Give back exactly the lines of the entries below from the line with "ATOM 48 O O" to the line with "ATOM 65 N N", inclusive, and only those.

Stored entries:
=====

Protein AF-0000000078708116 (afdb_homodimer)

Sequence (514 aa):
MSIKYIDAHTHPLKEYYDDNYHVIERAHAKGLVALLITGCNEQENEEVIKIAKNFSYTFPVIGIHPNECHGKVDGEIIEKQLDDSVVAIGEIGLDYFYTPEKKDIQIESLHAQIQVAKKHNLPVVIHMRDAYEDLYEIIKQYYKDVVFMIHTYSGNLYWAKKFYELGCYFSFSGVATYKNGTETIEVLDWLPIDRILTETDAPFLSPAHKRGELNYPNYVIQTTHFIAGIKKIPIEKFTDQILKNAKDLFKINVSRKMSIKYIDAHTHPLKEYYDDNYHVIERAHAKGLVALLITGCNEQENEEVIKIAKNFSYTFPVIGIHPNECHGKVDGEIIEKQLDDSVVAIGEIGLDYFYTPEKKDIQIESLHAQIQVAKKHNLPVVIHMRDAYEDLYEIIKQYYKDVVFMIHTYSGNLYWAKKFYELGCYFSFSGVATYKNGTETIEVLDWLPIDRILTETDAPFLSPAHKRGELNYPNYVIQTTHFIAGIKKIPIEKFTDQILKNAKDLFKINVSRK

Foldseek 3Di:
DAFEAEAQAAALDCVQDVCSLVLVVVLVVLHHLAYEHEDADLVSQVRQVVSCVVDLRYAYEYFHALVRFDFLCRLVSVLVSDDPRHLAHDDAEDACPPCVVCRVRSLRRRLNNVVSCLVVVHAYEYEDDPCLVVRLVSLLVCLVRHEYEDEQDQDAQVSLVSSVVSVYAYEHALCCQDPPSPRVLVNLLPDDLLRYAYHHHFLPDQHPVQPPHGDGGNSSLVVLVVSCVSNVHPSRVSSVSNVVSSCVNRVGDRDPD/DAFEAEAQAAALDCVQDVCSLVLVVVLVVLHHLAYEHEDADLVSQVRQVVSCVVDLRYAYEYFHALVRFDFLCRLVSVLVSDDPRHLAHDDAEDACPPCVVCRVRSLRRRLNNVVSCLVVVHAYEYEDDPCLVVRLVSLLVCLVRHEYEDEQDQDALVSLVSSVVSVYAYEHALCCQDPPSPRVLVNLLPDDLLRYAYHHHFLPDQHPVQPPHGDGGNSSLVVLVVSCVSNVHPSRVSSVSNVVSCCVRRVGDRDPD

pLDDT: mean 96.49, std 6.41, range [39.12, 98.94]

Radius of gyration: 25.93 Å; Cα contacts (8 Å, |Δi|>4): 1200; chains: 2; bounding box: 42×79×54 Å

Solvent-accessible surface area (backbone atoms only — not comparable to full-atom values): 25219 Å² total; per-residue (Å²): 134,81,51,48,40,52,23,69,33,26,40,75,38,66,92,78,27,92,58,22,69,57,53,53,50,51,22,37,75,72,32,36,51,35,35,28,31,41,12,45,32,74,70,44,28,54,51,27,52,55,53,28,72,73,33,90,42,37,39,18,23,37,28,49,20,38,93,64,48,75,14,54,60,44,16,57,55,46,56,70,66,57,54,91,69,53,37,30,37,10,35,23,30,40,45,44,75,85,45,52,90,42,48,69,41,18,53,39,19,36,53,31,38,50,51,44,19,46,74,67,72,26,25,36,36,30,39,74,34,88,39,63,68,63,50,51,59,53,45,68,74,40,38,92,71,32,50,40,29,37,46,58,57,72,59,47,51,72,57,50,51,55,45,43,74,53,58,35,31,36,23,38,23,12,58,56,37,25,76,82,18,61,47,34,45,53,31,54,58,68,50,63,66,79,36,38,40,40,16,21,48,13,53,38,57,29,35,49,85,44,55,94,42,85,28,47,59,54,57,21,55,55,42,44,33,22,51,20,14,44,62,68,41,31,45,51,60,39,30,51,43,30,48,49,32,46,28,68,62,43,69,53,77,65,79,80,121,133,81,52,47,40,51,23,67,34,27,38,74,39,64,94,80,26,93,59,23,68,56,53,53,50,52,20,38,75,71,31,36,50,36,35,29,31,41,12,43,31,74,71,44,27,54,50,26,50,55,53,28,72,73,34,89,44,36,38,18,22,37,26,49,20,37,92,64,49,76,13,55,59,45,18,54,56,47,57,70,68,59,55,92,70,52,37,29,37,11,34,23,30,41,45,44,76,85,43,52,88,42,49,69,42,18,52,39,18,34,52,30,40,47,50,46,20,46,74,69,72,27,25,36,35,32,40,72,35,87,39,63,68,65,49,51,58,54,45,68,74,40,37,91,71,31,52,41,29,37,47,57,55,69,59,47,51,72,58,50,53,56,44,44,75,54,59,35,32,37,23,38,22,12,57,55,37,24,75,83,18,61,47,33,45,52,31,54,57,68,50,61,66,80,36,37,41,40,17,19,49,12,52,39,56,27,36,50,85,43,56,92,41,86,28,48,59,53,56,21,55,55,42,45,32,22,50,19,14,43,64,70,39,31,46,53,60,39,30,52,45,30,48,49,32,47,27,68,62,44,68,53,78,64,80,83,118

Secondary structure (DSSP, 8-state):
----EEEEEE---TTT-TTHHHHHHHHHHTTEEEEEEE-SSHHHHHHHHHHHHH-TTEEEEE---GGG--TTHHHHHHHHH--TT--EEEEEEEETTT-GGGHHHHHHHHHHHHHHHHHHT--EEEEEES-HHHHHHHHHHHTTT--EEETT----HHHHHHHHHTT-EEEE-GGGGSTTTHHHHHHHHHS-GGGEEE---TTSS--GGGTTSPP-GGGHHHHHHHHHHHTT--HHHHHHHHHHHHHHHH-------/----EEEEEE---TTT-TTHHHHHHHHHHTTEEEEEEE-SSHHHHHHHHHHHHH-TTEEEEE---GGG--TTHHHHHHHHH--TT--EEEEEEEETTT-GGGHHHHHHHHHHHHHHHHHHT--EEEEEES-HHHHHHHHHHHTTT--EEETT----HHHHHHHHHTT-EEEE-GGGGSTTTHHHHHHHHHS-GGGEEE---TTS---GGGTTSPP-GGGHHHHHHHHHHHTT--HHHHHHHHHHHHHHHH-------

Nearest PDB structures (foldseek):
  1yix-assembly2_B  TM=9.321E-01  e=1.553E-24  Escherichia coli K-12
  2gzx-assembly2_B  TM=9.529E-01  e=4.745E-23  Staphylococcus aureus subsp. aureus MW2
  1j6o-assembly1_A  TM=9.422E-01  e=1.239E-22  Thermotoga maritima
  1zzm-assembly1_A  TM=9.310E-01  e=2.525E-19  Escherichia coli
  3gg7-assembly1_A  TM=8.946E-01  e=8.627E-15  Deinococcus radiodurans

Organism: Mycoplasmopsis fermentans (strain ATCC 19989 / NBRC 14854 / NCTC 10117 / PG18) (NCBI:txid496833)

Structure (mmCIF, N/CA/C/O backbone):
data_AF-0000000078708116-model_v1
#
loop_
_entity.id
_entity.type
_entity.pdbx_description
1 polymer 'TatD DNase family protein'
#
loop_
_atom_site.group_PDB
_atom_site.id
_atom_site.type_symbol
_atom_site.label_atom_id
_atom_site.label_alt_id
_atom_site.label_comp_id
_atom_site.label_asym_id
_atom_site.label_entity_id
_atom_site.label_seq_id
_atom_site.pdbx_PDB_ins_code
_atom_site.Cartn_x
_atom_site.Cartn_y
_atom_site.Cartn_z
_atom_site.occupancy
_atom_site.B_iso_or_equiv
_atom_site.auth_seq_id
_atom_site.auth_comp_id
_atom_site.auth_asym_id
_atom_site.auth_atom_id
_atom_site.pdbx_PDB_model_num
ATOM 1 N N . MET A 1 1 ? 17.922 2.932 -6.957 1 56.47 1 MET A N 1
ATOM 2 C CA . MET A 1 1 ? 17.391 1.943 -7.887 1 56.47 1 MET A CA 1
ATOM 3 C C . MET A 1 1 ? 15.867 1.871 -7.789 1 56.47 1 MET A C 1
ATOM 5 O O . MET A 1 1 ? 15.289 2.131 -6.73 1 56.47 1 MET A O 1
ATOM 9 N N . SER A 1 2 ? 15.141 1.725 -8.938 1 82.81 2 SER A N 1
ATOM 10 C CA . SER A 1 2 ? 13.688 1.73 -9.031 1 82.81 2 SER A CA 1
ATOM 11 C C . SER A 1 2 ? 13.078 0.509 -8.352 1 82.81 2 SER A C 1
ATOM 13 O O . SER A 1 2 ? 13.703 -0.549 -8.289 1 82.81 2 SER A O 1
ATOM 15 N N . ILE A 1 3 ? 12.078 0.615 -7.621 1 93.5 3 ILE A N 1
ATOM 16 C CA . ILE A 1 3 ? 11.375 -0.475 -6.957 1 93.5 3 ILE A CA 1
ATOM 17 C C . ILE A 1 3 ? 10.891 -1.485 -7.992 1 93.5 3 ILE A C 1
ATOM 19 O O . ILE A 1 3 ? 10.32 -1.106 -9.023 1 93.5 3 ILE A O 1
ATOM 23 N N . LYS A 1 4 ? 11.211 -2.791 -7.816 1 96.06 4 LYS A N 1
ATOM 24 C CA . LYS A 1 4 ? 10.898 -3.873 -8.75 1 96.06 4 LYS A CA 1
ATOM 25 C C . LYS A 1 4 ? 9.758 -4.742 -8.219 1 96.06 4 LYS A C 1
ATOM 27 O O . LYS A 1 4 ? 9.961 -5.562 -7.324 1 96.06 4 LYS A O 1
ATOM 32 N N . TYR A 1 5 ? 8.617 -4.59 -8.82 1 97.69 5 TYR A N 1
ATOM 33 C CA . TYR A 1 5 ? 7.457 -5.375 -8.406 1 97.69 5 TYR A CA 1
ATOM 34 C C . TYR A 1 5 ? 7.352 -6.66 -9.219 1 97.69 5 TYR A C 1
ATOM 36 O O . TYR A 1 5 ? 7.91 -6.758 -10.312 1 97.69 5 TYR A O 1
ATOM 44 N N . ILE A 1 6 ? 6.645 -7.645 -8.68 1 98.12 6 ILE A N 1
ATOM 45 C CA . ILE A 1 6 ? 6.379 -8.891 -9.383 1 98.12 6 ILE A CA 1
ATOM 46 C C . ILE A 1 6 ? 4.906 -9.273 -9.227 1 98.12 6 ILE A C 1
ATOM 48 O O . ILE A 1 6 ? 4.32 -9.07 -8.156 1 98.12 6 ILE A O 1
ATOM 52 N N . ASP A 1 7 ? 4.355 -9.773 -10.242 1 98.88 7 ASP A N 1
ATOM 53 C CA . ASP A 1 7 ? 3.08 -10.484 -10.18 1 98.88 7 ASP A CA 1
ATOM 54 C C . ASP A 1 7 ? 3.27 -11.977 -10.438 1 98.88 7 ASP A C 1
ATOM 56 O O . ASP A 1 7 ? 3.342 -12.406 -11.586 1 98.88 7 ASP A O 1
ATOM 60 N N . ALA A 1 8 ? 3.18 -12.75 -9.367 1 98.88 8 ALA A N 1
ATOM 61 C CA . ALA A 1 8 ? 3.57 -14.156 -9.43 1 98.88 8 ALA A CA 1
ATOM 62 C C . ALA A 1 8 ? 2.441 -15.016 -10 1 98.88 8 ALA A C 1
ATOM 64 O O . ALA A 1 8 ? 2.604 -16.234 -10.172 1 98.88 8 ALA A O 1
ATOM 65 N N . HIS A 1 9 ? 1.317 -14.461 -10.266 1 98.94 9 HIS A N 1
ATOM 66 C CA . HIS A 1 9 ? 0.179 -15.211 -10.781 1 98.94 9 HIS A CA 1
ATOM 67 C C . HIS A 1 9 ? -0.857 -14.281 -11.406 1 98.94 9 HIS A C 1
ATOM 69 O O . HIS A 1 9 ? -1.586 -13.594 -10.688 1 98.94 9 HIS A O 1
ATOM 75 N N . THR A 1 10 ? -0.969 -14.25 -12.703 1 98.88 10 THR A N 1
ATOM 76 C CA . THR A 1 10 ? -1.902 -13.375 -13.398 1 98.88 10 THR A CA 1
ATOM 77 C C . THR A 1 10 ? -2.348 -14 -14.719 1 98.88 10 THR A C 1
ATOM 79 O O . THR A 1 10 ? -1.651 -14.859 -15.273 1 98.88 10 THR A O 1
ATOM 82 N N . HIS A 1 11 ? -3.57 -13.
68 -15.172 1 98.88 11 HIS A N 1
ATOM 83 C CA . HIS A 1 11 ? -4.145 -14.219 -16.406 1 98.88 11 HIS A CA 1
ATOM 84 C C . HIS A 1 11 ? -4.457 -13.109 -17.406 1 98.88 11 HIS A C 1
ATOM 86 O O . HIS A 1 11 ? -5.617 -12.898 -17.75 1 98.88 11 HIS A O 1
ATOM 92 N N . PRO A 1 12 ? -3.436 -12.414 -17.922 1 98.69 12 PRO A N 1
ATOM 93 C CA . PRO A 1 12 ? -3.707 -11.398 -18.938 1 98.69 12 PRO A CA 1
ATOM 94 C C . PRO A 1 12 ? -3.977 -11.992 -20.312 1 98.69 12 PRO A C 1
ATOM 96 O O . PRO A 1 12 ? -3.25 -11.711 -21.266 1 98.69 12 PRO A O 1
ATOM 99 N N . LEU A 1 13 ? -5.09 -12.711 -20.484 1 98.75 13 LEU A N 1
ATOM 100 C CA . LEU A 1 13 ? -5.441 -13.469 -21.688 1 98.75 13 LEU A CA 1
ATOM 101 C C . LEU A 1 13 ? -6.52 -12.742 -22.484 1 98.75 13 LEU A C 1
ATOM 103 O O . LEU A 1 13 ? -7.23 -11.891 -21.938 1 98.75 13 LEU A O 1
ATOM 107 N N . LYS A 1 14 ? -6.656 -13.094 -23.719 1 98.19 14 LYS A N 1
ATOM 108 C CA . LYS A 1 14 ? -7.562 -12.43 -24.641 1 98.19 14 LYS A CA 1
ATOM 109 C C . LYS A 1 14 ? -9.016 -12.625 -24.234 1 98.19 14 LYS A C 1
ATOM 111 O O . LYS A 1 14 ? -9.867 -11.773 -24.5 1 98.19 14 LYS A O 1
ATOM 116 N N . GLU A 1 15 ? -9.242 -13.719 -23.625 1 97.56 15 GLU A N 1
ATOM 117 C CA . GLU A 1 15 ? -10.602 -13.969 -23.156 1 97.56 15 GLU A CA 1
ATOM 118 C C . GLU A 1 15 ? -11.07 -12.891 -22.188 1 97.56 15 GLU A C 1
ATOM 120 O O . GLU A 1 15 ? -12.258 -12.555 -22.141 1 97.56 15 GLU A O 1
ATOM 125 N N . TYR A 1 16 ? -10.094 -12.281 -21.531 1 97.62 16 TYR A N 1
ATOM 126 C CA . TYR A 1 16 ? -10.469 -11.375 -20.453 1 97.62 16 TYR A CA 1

=====

Written solution —
ATOM 48 O O . ILE A 1 6 ? 4.32 -9.07 -8.156 1 98.12 6 ILE A O 1
ATOM 52 N N . ASP A 1 7 ? 4.355 -9.773 -10.242 1 98.88 7 ASP A N 1
ATOM 53 C CA . ASP A 1 7 ? 3.08 -10.484 -10.18 1 98.88 7 ASP A CA 1
ATOM 54 C C . ASP A 1 7 ? 3.27 -11.977 -10.438 1 98.88 7 ASP A C 1
ATOM 56 O O . ASP A 1 7 ? 3.342 -12.406 -11.586 1 98.88 7 ASP A O 1
ATOM 60 N N . ALA A 1 8 ? 3.18 -12.75 -9.367 1 98.88 8 ALA A N 1
ATOM 61 C CA . ALA A 1 8 ? 3.57 -14.156 -9.43 1 98.88 8 ALA A CA 1
ATOM 62 C C . ALA A 1 8 ? 2.441 -15.016 -10 1 98.88 8 ALA A C 1
ATOM 64 O O . ALA A 1 8 ? 2.604 -16.234 -10.172 1 98.88 8 ALA A O 1
ATOM 65 N N . HIS A 1 9 ? 1.317 -14.461 -10.266 1 98.94 9 HIS A N 1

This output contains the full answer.